黑馬似是聽得懂人言般點了點頭,轉身小跑開去,留下男子獨立池畔。
男子蹲下身來,將手伸到那清澈的池水中去,水柔和的溫度讓他的臉上露出了一絲笑容。他輕輕撩起一捧水灑在臉上,隨之仰起的面容上是全然的滿足神情。
隨軍出征已有月餘,大隊的行進駐紮之間根本容不下他從容的浸浴,而天生愛潔的他在意外發現這處溫泉之後,當夜便忍不住單騎趕至以一暢沐浴之快。
此地離平南軍的營地已有二裡之遙,翻過面前這座蟠龍山便是敵軍的駐地。但在已經忍受了近月的骯髒生活之後,即使是冒著被敵軍生擒的危險也不能阻擋他的決心。
把脫下的衣物隨意扔在岸邊的石上,男子篤定了此處並無他人的存在。自在地解下束發的頭巾,他一躍而下到潭中,瞬間被溫熱的潭水包圍的感覺讓他忍不住長舒了一口胸中的濁氣。
此際正是大同建朝近五百年之際。皇朝前四百年的鼎盛已是難以為繼,當政者的昏庸直接導致了民生的荒蕪,亂世英雄們紛紛揭竿而起,逐鹿於廣袤的中原大地。
平南軍在眾多的義軍隊伍中雖成立甚晚,但因其首領歐陽法德原是江南提督,天時地利之下不到三年時光便已佔領了江南大片城池,而近日攻陷金陵重鎮更使其為人矚目。

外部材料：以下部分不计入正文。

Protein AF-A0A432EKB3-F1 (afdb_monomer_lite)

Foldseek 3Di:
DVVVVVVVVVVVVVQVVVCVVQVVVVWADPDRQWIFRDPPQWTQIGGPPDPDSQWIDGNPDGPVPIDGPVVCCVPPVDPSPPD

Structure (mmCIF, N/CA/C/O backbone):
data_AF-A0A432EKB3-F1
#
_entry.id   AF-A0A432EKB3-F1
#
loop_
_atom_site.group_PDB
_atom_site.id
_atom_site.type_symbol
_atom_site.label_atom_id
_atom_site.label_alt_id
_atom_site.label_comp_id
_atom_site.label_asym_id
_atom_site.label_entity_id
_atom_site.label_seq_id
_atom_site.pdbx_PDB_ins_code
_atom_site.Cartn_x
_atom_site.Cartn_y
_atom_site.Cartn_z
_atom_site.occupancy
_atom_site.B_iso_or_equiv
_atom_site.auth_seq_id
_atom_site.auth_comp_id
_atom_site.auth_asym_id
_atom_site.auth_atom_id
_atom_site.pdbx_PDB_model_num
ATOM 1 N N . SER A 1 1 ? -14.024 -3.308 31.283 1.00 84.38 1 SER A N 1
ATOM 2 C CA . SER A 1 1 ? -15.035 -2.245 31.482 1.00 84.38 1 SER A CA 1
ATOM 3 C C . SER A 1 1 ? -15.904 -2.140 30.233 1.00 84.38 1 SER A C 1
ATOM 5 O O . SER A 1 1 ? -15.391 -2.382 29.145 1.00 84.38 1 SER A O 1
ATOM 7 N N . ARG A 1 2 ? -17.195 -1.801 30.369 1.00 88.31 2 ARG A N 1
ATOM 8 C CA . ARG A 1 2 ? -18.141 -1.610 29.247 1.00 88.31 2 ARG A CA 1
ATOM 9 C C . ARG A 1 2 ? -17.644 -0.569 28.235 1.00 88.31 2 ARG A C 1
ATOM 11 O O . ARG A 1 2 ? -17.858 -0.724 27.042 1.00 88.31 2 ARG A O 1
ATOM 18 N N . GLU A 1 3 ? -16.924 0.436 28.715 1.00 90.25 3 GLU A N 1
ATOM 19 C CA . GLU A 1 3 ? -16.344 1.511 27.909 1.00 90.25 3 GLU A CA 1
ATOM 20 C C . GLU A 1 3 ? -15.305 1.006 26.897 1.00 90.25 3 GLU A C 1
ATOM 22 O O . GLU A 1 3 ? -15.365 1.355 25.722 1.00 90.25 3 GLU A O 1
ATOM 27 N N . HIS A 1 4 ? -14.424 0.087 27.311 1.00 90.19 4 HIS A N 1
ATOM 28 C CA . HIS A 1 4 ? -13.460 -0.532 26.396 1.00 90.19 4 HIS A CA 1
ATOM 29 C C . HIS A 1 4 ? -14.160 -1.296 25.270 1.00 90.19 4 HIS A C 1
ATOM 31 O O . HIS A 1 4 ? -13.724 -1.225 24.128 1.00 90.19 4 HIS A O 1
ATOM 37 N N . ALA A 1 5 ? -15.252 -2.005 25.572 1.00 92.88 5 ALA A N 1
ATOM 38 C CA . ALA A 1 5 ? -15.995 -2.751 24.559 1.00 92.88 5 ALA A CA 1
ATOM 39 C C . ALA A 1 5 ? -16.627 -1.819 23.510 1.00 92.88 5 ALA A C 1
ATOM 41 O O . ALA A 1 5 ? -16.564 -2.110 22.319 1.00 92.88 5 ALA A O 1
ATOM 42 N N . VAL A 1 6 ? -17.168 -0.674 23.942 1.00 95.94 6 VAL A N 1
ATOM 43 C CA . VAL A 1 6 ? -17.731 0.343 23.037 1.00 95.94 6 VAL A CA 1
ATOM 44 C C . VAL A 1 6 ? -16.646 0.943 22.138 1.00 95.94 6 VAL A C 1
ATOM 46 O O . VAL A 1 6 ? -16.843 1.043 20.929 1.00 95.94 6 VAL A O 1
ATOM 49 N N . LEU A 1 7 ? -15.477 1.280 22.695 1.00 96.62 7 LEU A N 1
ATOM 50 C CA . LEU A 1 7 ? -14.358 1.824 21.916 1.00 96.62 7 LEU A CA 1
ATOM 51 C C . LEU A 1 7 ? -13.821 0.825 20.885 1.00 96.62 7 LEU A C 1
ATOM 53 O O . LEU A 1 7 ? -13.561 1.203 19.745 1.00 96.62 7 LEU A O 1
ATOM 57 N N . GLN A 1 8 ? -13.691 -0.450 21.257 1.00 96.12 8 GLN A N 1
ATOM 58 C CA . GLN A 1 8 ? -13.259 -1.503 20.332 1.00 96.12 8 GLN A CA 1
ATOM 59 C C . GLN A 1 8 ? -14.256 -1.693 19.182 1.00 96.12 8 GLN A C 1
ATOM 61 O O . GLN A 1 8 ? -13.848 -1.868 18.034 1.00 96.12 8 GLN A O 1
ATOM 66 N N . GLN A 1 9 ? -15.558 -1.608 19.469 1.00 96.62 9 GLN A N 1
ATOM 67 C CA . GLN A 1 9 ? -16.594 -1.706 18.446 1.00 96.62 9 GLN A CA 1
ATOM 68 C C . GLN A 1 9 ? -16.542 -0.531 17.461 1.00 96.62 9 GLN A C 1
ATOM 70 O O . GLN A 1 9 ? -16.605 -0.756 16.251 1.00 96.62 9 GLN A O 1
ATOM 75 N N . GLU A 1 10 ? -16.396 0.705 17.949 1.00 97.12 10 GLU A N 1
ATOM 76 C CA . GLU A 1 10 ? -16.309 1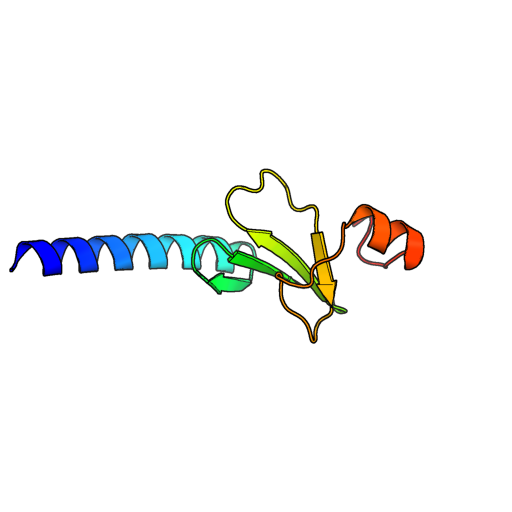.871 17.060 1.00 97.12 10 GLU A CA 1
ATOM 77 C C . GLU A 1 10 ? -15.009 1.859 16.246 1.00 97.12 10 GLU A C 1
ATOM 79 O O . GLU A 1 10 ? -15.034 2.124 15.044 1.00 97.12 10 GLU A O 1
ATOM 84 N N . TYR A 1 11 ? -13.890 1.454 16.855 1.00 95.81 11 TYR A N 1
ATOM 85 C CA . TYR A 1 11 ? -12.627 1.250 16.146 1.00 95.81 11 TYR A CA 1
ATOM 86 C C . TYR A 1 11 ? -12.781 0.241 15.000 1.00 95.81 11 TYR A C 1
ATOM 88 O O . TYR A 1 11 ? -12.464 0.560 13.852 1.00 95.81 11 TYR A O 1
ATOM 96 N N . ALA A 1 12 ? -13.336 -0.942 15.277 1.00 96.00 12 ALA A N 1
ATOM 97 C CA . ALA A 1 12 ? -13.559 -1.967 14.261 1.00 96.00 12 ALA A CA 1
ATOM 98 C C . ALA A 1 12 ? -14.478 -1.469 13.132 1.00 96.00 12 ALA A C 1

正在池中浸浴的男子名喚段舜傑,其師終南王郭躍與歐陽法德乃是師兄弟。歸隱多年的郭躍在收到師弟求其出山的信函後,便下令讓手下最得寵的弟子段舜傑加入平南帳營效力,迄今也有年餘。
歐陽法德對足智多謀又勇猛善戰的段舜傑相當重用,他也不負其望,屢建奇功。近日,更逼退率軍攻打金陵的大同名將、鄭王霍言,再次一展其軍事奇才。
俗話說「不招人嫉是庸才」。段舜傑屢立軍功,卻招來了歐陽法德之子歐陽振奇的排擠,屢次當眾給他難堪,段舜傑雖無意富貴,終究也為招惹小人而煩憂。
今夜借著溫水沐身,也順便讓自己放鬆一下心情。
雲淡風清之夜,月影疏離,段舜傑獨自悠游於山水之間,心頭之愜意歡喜,實非筆墨所能描摹。
恣意暢游了大半時辰,他雖是意猶未盡,但畢竟此處離敵營甚近,心頭難免有些顧慮,便回身游近岸邊,準備穿衣回營。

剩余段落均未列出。